How could this have happen to to such a proud officer? Skip found himself thinking. He had been paired with his best friend for years and was now thrown into Gay Hell, partnered with GI Jim and the homophobic brigade. Skip was sure he would never last! The fear he would accidentally out himself and be hazed to a bloody pulp before Liza ever gets a chance to remarry was now a real and present danger. Skip turned and looked at his partner. But just as he was about to let loose his mighty fury, he heard a familiar sound that sent slivers of cold fear through his veins.
“Skippeeeeeeeeeeeeeey!” That high-pitched timbre could only belong to the Queen of Queens – Corey Westen. Skip turned to face the underweight, oversexed boy with a look that screamed, “On duty. Shut your hole!”
Corey either didn’t read the look, or didn’t care to closet his personal queen.
“Honey, we missed you last night at the Cha Cha Palace! You missed some special treats. I don’t remember everything, but I do know that I had me at least three mens licking and chewing on me -” Skip’s hand went up to Corey’s flapping mouth.
“I’m on duty.” Skip whispered pointedly. “Cut the queer eye.”
Corey’s brain finally registered the situation, and the backpedaling began. “Oh my gosh, honey, I had you mistaken for an ex-boyfriend. Oh, please forgive me, you big, straight, hunk of officer.” The man flamed away.

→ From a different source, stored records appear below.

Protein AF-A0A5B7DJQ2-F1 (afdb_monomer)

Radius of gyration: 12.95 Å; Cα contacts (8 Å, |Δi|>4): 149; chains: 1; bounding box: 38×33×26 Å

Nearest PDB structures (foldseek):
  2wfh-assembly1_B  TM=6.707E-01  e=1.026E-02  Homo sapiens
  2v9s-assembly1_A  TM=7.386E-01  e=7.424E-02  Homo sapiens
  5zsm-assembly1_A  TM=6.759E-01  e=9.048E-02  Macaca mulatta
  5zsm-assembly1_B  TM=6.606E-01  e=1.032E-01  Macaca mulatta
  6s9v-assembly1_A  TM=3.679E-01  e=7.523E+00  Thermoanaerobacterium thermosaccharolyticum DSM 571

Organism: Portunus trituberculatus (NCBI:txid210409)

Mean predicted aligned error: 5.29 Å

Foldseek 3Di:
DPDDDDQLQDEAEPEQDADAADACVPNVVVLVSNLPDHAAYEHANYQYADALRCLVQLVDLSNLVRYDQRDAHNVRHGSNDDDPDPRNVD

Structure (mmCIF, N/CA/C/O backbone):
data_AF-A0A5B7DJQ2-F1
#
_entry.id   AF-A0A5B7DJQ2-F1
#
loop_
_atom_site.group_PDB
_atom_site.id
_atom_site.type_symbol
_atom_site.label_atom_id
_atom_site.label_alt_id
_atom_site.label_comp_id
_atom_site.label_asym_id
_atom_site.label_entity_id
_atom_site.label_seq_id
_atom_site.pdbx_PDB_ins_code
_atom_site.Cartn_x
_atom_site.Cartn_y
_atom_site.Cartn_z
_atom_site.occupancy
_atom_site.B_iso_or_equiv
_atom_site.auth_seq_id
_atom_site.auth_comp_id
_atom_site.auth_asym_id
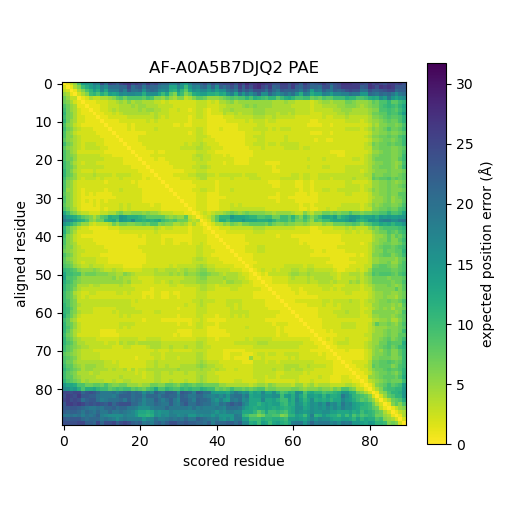_atom_site.auth_atom_id
_atom_site.pdbx_PDB_model_num
ATOM 1 N N . MET A 1 1 ? 26.587 -15.575 -4.727 1.00 43.62 1 MET A N 1
ATOM 2 C CA . MET A 1 1 ? 25.281 -15.726 -5.399 1.00 43.62 1 MET A CA 1
ATOM 3 C C . MET A 1 1 ? 24.302 -14.821 -4.680 1.00 43.62 1 MET A C 1
ATOM 5 O O . MET A 1 1 ? 24.111 -15.010 -3.488 1.00 43.62 1 MET A O 1
ATOM 9 N N . VAL A 1 2 ? 23.773 -13.801 -5.352 1.00 59.97 2 VAL A N 1
ATOM 10 C CA . VAL A 1 2 ? 22.652 -13.017 -4.816 1.00 59.97 2 VAL A CA 1
ATOM 11 C C . VAL A 1 2 ? 21.405 -13.831 -5.133 1.00 59.97 2 VAL A C 1
ATOM 13 O O . VAL A 1 2 ? 21.206 -14.184 -6.295 1.00 59.97 2 VAL A O 1
ATOM 16 N N . ALA A 1 3 ? 20.625 -14.210 -4.122 1.00 57.47 3 ALA A N 1
ATOM 17 C CA . ALA A 1 3 ? 19.323 -14.809 -4.380 1.00 57.47 3 ALA A CA 1
ATOM 18 C C . ALA A 1 3 ? 18.502 -13.785 -5.183 1.00 57.47 3 ALA A C 1
ATOM 20 O O . ALA A 1 3 ? 18.424 -12.633 -4.746 1.00 57.47 3 ALA A O 1
ATOM 21 N N . PRO A 1 4 ? 17.950 -14.135 -6.359 1.00 74.25 4 PRO A N 1
ATOM 22 C CA . PRO A 1 4 ? 17.040 -13.224 -7.029 1.00 74.25 4 PRO A CA 1
ATOM 23 C C . PRO A 1 4 ? 15.872 -12.966 -6.074 1.00 74.25 4 PRO A C 1
ATOM 25 O O . PRO A 1 4 ? 15.341 -13.899 -5.471 1.00 74.25 4 PRO A O 1
ATOM 28 N N . GLY A 1 5 ? 15.551 -11.688 -5.875 1.00 84.44 5 GLY A N 1
ATOM 29 C CA . GLY A 1 5 ? 14.394 -11.276 -5.092 1.00 84.44 5 GLY A CA 1
ATOM 30 C C . GLY A 1 5 ? 13.084 -11.630 -5.801 1.00 84.44 5 GLY A C 1
ATOM 31 O O . GLY A 1 5 ? 13.008 -12.571 -6.593 1.00 84.44 5 GLY A O 1
ATOM 32 N N . LEU A 1 6 ? 12.032 -10.860 -5.546 1.00 89.69 6 LEU A N 1
ATOM 33 C CA . LEU A 1 6 ? 10.772 -11.017 -6.262 1.00 89.69 6 LEU A CA 1
ATOM 34 C C . LEU A 1 6 ? 10.966 -10.694 -7.747 1.00 89.69 6 LEU A C 1
ATOM 36 O O . LEU A 1 6 ? 11.584 -9.691 -8.107 1.00 89.69 6 LEU A O 1
ATOM 40 N N . ALA A 1 7 ? 10.399 -11.535 -8.614 1.00 90.19 7 ALA A N 1
ATOM 41 C CA . ALA A 1 7 ? 10.255 -11.186 -10.019 1.00 90.19 7 ALA A CA 1
ATOM 42 C C . ALA A 1 7 ? 9.386 -9.930 -10.130 1.00 90.19 7 ALA A C 1
ATOM 44 O O . ALA A 1 7 ? 8.391 -9.785 -9.42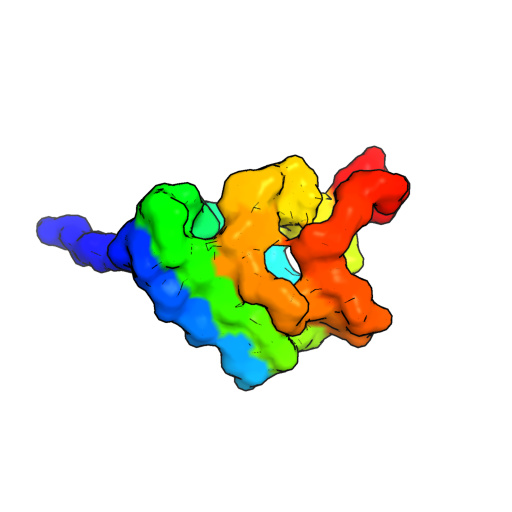1 1.00 90.19 7 ALA A O 1
ATOM 45 N N . SER A 1 8 ? 9.738 -9.024 -11.033 1.00 90.38 8 SER A N 1
ATOM 46 C CA . SER A 1 8 ? 9.130 -7.695 -11.060 1.00 90.38 8 SER A CA 1
ATOM 47 C C . SER A 1 8 ? 7.668 -7.683 -11.545 1.00 90.38 8 SER A C 1
ATOM 49 O O . SER A 1 8 ? 6.927 -6.729 -11.328 1.00 90.38 8 SER A O 1
ATOM 51 N N . ASN A 1 9 ? 7.216 -8.788 -12.141 1.00 91.00 9 ASN A N 1
ATOM 52 C CA . ASN A 1 9 ? 5.828 -9.068 -12.508 1.00 91.00 9 ASN A CA 1
ATOM 53 C C . ASN A 1 9 ? 5.122 -10.044 -11.545 1.00 91.00 9 ASN A C 1
ATOM 55 O O . ASN A 1 9 ? 4.075 -10.589 -11.896 1.00 91.00 9 ASN A O 1
ATOM 59 N N . ALA A 1 10 ? 5.701 -10.329 -10.377 1.00 93.88 10 ALA A N 1
ATOM 60 C CA . ALA A 1 10 ? 5.108 -11.261 -9.432 1.00 93.88 10 ALA A CA 1
ATOM 61 C C . ALA A 1 10 ? 3.819 -10.702 -8.813 1.00 93.88 10 ALA A C 1
ATOM 63 O O . ALA A 1 10 ? 3.649 -9.495 -8.626 1.00 93.88 10 ALA A O 1
ATOM 64 N N . HIS A 1 11 ? 2.932 -11.621 -8.438 1.00 95.19 11 HIS A N 1
ATOM 65 C CA . HIS A 1 11 ? 1.796 -11.334 -7.577 1.00 95.19 11 HIS A CA 1
ATOM 66 C C . HIS A 1 11 ? 2.129 -11.809 -6.160 1.00 95.19 11 HIS A C 1
ATOM 68 O O . HIS A 1 11 ? 2.226 -13.009 -5.905 1.00 95.19 11 HIS A O 1
ATOM 74 N N . LEU A 1 12 ? 2.322 -10.863 -5.246 1.00 96.06 12 LEU A N 1
ATOM 75 C CA . LEU A 1 12 ? 2.521 -11.109 -3.826 1.00 96.06 12 LEU A CA 1
ATOM 76 C C . LEU A 1 12 ? 1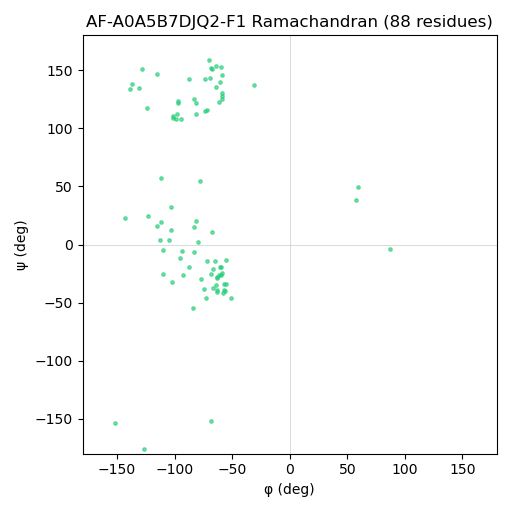.173 -11.009 -3.107 1.00 96.06 12 LEU A C 1
ATOM 78 O O . LEU A 1 12 ? 0.646 -9.911 -2.944 1.00 96.06 12 LEU A O 1
ATOM 82 N N . SER A 1 13 ? 0.620 -12.138 -2.664 1.00 97.06 13 SER A N 1
ATOM 83 C CA . SER A 1 13 ? -0.560 -12.132 -1.796 1.00 97.06 13 SER A CA 1
ATOM 84 C C . SER A 1 13 ? -0.147 -12.271 -0.336 1.00 97.06 13 SER A C 1
ATOM 86 O O . SER A 1 13 ? 0.516 -13.231 0.052 1.00 97.06 13 SER A O 1
ATOM 88 N N . LEU A 1 14 ? -0.547 -11.283 0.455 1.00 97.62 14 LEU A N 1
ATOM 89 C CA . LEU A 1 14 ? -0.448 -11.227 1.911 1.00 97.62 14 LEU A CA 1
ATOM 90 C C . LEU A 1 14 ? -1.843 -11.002 2.515 1.00 97.62 14 LEU A C 1
ATOM 92 O O . LEU A 1 14 ? -1.981 -10.474 3.621 1.00 97.62 14 LEU A O 1
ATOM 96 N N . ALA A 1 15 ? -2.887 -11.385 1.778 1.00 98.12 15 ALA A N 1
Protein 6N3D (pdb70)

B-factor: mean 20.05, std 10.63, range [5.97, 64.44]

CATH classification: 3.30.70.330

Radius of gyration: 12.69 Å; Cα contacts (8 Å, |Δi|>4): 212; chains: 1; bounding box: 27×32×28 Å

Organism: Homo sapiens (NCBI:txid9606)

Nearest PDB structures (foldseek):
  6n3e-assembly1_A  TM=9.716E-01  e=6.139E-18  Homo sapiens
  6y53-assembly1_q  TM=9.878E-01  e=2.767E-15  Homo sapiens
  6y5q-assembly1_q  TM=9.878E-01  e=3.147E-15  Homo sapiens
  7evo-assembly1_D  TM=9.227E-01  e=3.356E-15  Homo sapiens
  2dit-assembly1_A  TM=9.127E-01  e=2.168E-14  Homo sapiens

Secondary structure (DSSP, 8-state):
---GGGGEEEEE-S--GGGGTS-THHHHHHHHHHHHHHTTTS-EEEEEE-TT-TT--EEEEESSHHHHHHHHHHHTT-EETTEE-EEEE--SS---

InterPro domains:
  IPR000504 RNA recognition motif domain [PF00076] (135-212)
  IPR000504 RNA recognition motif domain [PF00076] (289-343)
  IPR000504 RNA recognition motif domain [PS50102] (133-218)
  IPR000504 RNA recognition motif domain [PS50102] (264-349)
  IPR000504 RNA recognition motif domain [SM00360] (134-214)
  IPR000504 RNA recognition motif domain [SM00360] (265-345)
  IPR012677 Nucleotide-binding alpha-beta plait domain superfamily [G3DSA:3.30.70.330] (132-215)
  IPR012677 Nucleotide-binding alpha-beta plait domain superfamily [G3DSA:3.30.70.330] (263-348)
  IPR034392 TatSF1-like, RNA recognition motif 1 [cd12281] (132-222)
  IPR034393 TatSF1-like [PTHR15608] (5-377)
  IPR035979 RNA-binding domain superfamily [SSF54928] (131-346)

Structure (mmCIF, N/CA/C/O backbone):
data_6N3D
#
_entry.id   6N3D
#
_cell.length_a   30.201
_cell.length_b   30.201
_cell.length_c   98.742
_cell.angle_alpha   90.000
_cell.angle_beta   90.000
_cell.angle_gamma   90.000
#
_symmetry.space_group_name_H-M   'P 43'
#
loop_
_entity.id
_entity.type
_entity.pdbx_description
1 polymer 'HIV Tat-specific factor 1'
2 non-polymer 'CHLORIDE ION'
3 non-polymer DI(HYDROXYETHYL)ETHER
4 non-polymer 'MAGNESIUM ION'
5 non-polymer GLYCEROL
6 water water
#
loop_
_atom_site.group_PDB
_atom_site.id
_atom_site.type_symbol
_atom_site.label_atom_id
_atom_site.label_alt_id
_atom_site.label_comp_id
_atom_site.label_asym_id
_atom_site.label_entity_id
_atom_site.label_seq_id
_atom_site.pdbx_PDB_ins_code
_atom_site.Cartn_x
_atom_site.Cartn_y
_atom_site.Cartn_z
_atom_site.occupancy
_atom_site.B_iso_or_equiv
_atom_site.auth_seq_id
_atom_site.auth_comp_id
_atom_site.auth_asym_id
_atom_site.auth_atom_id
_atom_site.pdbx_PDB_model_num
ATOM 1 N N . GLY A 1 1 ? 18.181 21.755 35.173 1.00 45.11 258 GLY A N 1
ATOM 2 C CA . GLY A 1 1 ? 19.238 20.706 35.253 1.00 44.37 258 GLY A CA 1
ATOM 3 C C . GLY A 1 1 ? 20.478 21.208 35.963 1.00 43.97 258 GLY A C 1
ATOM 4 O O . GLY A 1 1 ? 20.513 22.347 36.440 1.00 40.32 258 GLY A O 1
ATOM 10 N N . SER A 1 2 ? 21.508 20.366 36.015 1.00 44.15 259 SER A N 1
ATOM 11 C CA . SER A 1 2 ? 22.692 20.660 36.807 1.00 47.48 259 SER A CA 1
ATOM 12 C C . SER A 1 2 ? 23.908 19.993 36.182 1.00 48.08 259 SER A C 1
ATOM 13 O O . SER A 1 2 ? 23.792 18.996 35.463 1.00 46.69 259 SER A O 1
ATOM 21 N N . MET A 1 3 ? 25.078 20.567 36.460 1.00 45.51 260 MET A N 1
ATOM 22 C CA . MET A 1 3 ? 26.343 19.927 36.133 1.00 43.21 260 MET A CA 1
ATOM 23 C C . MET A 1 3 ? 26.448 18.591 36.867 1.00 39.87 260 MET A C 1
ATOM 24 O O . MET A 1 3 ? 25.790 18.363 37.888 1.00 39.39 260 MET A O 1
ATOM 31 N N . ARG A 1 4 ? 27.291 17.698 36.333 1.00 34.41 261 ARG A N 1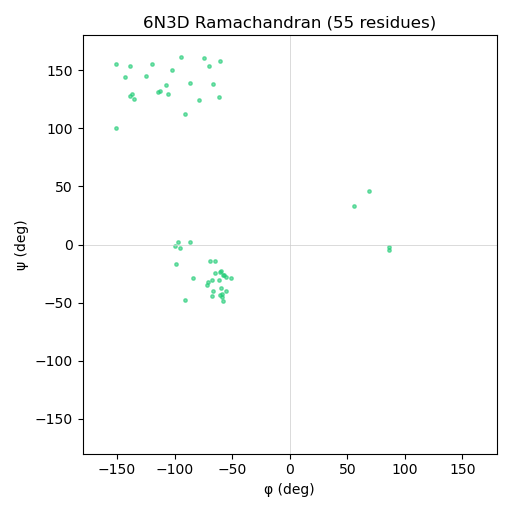
ATOM 32 C CA . ARG A 1 4 ? 27.326 16.324 36.832 1.00 28.69 261 ARG A CA 1
ATOM 33 C C . ARG A 1 4 ? 27.587 16.276 38.329 1.00 23.71 261 ARG A C 1
ATOM 34 O O . ARG A 1 4 ? 26.992 15.454 39.035 1.00 20.82 261 ARG A O 1
ATOM 55 N N . HIS A 1 5 ? 28.482 17.136 38.834 1.00 21.87 262 HIS A N 1
ATOM 56 C CA . HIS A 1 5 ? 28.913 16.999 40.221 1.00 18.44 262 HIS A CA 1
ATOM 57 C C . HIS A 1 5 ? 27.781 17.242 41.204 1.00 16.39 262 HIS A C 1
ATOM 58 O O . HIS A 1 5 ? 27.851 16.725 42.326 1.00 15.67 262 HIS A O 1
ATOM 72 N N . GLU A 1 6 ? 26.746 17.995 40.805 1.00 18.20 263 GLU A N 1
ATOM 73 C CA . GLU A 1 6 ? 25.579 18.203 41.653 1.00 15.79 263 GLU A CA 1
ATOM 74 C C . GLU A 1 6 ? 24.819 16.909 41.895 1.00 15.48 263 GLU A C 1
ATOM 75 O O . GLU A 1 6 ? 23.980 16.863 42.797 1.00 16.92 263 GLU A O 1
ATOM 87 N N . ARG A 1 7 ? 25.091 15.864 41.119 1.00 13.51 264 ARG A N 1
ATOM 88 C CA . ARG A 1 7 ? 24.473 14.566 41.324 1.00 12.65 264 ARG A CA 1
ATOM 89 C C . ARG A 1 7 ? 25.346 13.602 42.126 1.00 11.02 264 ARG A C 1
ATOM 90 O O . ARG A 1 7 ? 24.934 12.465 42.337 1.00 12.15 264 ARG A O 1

Skip took in a deep breath and released every ounce of tension that had just boiled to the surface. He was afraid to even look at Jim. Had Jim bought the lie? Was he right now cleaning his bayonet and loading his musket?
“Fucking homos!” was all Skip heard from his partner. He quickly turned and composed himself before his venom could do irreparable damage.
“I’m going to use the restroom.” Skip hissed through clenched teeth.
He had no intention of going to the restroom. What he intended to do was step outside to call his best friend, and used-to-be-partner, so she could keep him from committing homo-cide.
He managed to get outside before the rage took control. A blast of cold air whipped up his pant-legs, and he braced himself against a wall. He hated cold nearly as much as he hated his new partner.
A pack of smokers were enjoying a few drags before the game started. As soon as they saw Skip-in-blue, their demeanor changed and over half of them did the twist on their cigs and left for the party inside. The half that remained turned their backs to Skip, as if the very act would safeguard them from the law. Skip rolled his eyes and turned his own back to shield his face from the biting wind.
He pulled out his phone and clumsily dialed Jamie’s cell. The line rang twice. “Davenport.” Salvation on the other end.
“Hey Jamie, it’s Skipper. Don’t talk; I need to vent.”